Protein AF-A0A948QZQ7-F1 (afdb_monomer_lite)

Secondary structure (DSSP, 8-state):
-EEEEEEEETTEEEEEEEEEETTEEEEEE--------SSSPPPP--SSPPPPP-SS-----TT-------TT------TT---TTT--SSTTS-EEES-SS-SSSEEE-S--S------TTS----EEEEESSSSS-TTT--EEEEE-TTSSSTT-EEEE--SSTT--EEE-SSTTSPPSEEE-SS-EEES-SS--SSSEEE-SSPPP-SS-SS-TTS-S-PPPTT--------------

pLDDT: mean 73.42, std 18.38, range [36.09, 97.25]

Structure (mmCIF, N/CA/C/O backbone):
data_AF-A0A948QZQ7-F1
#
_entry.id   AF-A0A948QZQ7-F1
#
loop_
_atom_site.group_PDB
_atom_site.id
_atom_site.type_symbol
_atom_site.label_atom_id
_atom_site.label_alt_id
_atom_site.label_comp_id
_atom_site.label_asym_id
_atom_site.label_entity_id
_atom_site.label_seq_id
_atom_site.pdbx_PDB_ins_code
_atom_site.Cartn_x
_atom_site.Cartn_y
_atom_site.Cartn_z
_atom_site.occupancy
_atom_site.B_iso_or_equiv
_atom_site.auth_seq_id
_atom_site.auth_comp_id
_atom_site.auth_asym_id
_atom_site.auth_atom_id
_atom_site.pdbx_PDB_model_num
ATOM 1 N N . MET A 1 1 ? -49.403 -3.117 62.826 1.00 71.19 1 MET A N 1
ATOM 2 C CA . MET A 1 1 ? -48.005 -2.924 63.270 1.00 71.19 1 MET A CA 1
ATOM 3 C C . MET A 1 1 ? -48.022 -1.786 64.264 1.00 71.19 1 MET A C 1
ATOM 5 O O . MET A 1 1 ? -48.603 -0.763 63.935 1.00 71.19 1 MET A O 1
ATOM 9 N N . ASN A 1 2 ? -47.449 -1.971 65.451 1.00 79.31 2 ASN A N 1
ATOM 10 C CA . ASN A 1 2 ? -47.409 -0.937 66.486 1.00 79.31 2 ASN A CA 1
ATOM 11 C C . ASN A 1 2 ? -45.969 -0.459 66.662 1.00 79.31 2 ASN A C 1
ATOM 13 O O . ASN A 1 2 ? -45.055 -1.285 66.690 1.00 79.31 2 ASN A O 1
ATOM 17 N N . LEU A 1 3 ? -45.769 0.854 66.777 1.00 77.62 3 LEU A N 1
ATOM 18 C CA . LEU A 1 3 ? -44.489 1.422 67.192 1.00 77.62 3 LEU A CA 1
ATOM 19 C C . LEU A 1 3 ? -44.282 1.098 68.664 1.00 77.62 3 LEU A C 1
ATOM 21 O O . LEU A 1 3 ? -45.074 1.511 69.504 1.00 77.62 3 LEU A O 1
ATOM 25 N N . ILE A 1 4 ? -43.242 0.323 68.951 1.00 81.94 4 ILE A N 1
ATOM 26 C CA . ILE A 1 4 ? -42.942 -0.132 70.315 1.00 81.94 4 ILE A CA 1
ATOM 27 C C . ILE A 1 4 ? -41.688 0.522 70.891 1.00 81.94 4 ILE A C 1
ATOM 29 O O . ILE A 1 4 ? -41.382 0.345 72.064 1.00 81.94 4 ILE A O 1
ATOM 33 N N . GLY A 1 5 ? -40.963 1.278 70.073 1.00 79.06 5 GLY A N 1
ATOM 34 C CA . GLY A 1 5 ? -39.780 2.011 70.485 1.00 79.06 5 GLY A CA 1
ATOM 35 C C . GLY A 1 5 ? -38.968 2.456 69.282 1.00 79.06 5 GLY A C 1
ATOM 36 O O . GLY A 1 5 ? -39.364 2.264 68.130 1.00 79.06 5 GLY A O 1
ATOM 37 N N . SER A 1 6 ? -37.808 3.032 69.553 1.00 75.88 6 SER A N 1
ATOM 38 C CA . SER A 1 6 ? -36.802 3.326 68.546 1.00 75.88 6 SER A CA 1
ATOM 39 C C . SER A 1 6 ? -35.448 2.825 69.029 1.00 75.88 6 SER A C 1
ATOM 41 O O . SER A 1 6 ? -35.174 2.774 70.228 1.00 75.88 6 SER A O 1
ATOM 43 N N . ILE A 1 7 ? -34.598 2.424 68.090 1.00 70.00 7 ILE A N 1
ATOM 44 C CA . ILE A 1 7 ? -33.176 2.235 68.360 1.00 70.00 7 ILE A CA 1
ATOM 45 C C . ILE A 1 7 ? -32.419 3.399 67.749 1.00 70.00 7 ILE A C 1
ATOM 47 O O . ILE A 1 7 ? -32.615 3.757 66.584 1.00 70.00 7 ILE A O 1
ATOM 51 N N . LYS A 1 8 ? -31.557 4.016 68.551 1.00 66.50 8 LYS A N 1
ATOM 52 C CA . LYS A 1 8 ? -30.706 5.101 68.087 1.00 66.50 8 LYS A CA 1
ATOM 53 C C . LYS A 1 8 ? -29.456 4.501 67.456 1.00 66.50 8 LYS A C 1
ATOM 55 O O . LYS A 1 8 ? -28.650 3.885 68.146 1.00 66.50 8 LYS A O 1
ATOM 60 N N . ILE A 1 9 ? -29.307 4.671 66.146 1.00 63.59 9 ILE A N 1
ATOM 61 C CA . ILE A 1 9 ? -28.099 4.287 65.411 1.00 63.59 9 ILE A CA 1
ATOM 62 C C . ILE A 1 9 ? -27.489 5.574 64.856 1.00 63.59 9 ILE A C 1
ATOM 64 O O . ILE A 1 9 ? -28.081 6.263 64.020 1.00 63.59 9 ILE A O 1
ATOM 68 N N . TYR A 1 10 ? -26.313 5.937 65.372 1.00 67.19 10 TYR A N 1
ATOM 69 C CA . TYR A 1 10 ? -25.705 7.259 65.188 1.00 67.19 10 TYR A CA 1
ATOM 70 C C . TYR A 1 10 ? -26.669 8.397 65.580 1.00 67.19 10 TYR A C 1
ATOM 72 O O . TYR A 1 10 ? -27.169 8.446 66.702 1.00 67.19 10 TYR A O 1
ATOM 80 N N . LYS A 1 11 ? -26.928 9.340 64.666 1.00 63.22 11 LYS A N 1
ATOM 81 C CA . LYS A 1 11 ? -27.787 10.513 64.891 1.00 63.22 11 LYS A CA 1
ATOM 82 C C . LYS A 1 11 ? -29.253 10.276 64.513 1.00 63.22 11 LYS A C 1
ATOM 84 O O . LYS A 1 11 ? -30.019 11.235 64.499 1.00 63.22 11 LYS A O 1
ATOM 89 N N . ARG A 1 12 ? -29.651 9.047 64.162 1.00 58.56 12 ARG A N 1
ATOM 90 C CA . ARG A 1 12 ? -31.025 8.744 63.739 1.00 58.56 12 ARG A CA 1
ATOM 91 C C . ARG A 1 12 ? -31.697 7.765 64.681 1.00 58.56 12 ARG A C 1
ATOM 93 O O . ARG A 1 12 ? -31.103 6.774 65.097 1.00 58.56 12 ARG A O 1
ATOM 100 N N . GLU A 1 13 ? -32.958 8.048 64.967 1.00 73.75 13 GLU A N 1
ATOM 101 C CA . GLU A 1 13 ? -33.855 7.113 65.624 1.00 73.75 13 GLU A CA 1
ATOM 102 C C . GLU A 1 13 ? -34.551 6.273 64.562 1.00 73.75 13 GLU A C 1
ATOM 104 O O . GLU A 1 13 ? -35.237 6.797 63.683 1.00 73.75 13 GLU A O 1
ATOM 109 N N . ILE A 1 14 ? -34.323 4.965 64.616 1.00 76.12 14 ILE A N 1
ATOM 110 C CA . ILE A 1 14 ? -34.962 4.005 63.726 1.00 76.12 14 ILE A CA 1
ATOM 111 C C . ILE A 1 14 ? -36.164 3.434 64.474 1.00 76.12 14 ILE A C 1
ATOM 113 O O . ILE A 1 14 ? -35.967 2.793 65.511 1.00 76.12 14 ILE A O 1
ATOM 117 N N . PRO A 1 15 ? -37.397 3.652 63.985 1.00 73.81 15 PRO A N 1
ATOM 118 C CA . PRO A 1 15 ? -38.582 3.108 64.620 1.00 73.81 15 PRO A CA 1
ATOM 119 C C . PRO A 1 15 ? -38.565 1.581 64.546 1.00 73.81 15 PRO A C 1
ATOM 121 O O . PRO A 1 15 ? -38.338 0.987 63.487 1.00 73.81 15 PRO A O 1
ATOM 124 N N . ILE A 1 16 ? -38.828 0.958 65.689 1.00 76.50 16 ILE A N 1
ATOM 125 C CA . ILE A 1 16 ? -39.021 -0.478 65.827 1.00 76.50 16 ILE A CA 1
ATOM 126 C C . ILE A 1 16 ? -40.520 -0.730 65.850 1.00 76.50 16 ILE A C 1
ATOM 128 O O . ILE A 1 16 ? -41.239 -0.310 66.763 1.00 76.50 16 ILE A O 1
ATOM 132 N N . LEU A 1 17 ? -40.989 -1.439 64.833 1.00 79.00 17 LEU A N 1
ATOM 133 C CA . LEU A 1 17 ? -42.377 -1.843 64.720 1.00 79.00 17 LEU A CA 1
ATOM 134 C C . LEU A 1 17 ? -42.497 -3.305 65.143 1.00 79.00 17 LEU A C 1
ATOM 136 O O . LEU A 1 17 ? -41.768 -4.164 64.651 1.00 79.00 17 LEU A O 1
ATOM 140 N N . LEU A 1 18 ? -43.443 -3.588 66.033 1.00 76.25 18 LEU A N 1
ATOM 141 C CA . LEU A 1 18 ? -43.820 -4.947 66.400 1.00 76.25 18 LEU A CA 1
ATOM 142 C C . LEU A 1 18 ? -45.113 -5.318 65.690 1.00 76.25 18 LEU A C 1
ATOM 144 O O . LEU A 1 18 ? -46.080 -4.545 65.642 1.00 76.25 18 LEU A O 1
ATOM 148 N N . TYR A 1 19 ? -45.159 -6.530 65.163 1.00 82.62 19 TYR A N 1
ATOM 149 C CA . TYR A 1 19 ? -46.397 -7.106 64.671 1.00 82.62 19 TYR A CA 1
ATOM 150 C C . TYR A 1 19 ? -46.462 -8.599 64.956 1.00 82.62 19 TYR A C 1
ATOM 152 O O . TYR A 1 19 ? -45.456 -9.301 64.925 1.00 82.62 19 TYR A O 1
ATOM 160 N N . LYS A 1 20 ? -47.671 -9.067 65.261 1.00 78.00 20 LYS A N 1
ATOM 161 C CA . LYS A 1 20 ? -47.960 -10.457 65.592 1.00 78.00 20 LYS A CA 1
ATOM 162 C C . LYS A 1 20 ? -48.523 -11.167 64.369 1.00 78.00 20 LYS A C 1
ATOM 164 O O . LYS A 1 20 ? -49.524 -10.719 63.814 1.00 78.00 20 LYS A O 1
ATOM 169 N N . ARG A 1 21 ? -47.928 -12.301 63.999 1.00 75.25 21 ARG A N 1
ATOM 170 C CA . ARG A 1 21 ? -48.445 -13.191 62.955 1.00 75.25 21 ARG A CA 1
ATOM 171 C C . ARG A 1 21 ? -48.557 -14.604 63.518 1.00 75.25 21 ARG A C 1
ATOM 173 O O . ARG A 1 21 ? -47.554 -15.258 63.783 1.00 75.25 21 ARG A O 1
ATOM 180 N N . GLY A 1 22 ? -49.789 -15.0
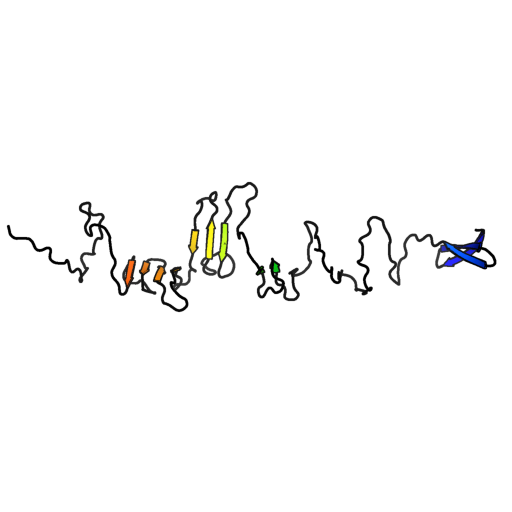69 63.717 1.00 78.31 22 GLY A N 1
ATOM 181 C CA . GLY A 1 22 ? -50.042 -16.324 64.428 1.00 78.31 22 GLY A CA 1
ATOM 182 C C . GLY A 1 22 ? -49.580 -16.240 65.887 1.00 78.31 22 GLY A C 1
ATOM 183 O O . GLY A 1 22 ? -49.894 -15.276 66.586 1.00 78.31 22 GLY A O 1
ATOM 184 N N . THR A 1 23 ? -48.829 -17.238 66.347 1.00 81.19 23 THR A N 1
ATOM 185 C CA . THR A 1 23 ? -48.242 -17.294 67.698 1.00 81.19 23 THR A CA 1
ATOM 186 C C . THR A 1 23 ? -46.908 -16.554 67.834 1.00 81.19 23 THR A C 1
ATOM 188 O O . THR A 1 23 ? -46.414 -16.421 68.951 1.00 81.19 23 THR A O 1
ATOM 191 N N . TRP A 1 24 ? -46.348 -16.021 66.743 1.00 61.75 24 TRP A N 1
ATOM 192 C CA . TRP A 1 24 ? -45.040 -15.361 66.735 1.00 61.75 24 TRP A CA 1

──────────────────────────────

- [Activity] Copy out, word for word, the part of the entries above that begins at the line with "ATOM 93 O O" and ends at the line with "ATOM 109 N N", including both.

- [Answer below]
ATOM 93 O O . ARG A 1 12 ? -31.103 6.774 65.097 1.00 58.56 12 ARG A O 1
ATOM 100 N N . GLU A 1 13 ? -32.958 8.048 64.967 1.00 73.75 13 GLU A N 1
ATOM 101 C CA . GLU A 1 13 ? -33.855 7.113 65.624 1.00 73.75 13 GLU A CA 1
ATOM 102 C C . GLU A 1 13 ? -34.551 6.273 64.562 1.00 73.75 13 GLU A C 1
ATOM 104 O O . GLU A 1 13 ? -35.237 6.797 63.683 1.00 73.75 13 GLU A O 1
ATOM 109 N N . ILE A 1 14 ? -34.323 4.965 64.616 1.00 76.12 14 ILE A N 1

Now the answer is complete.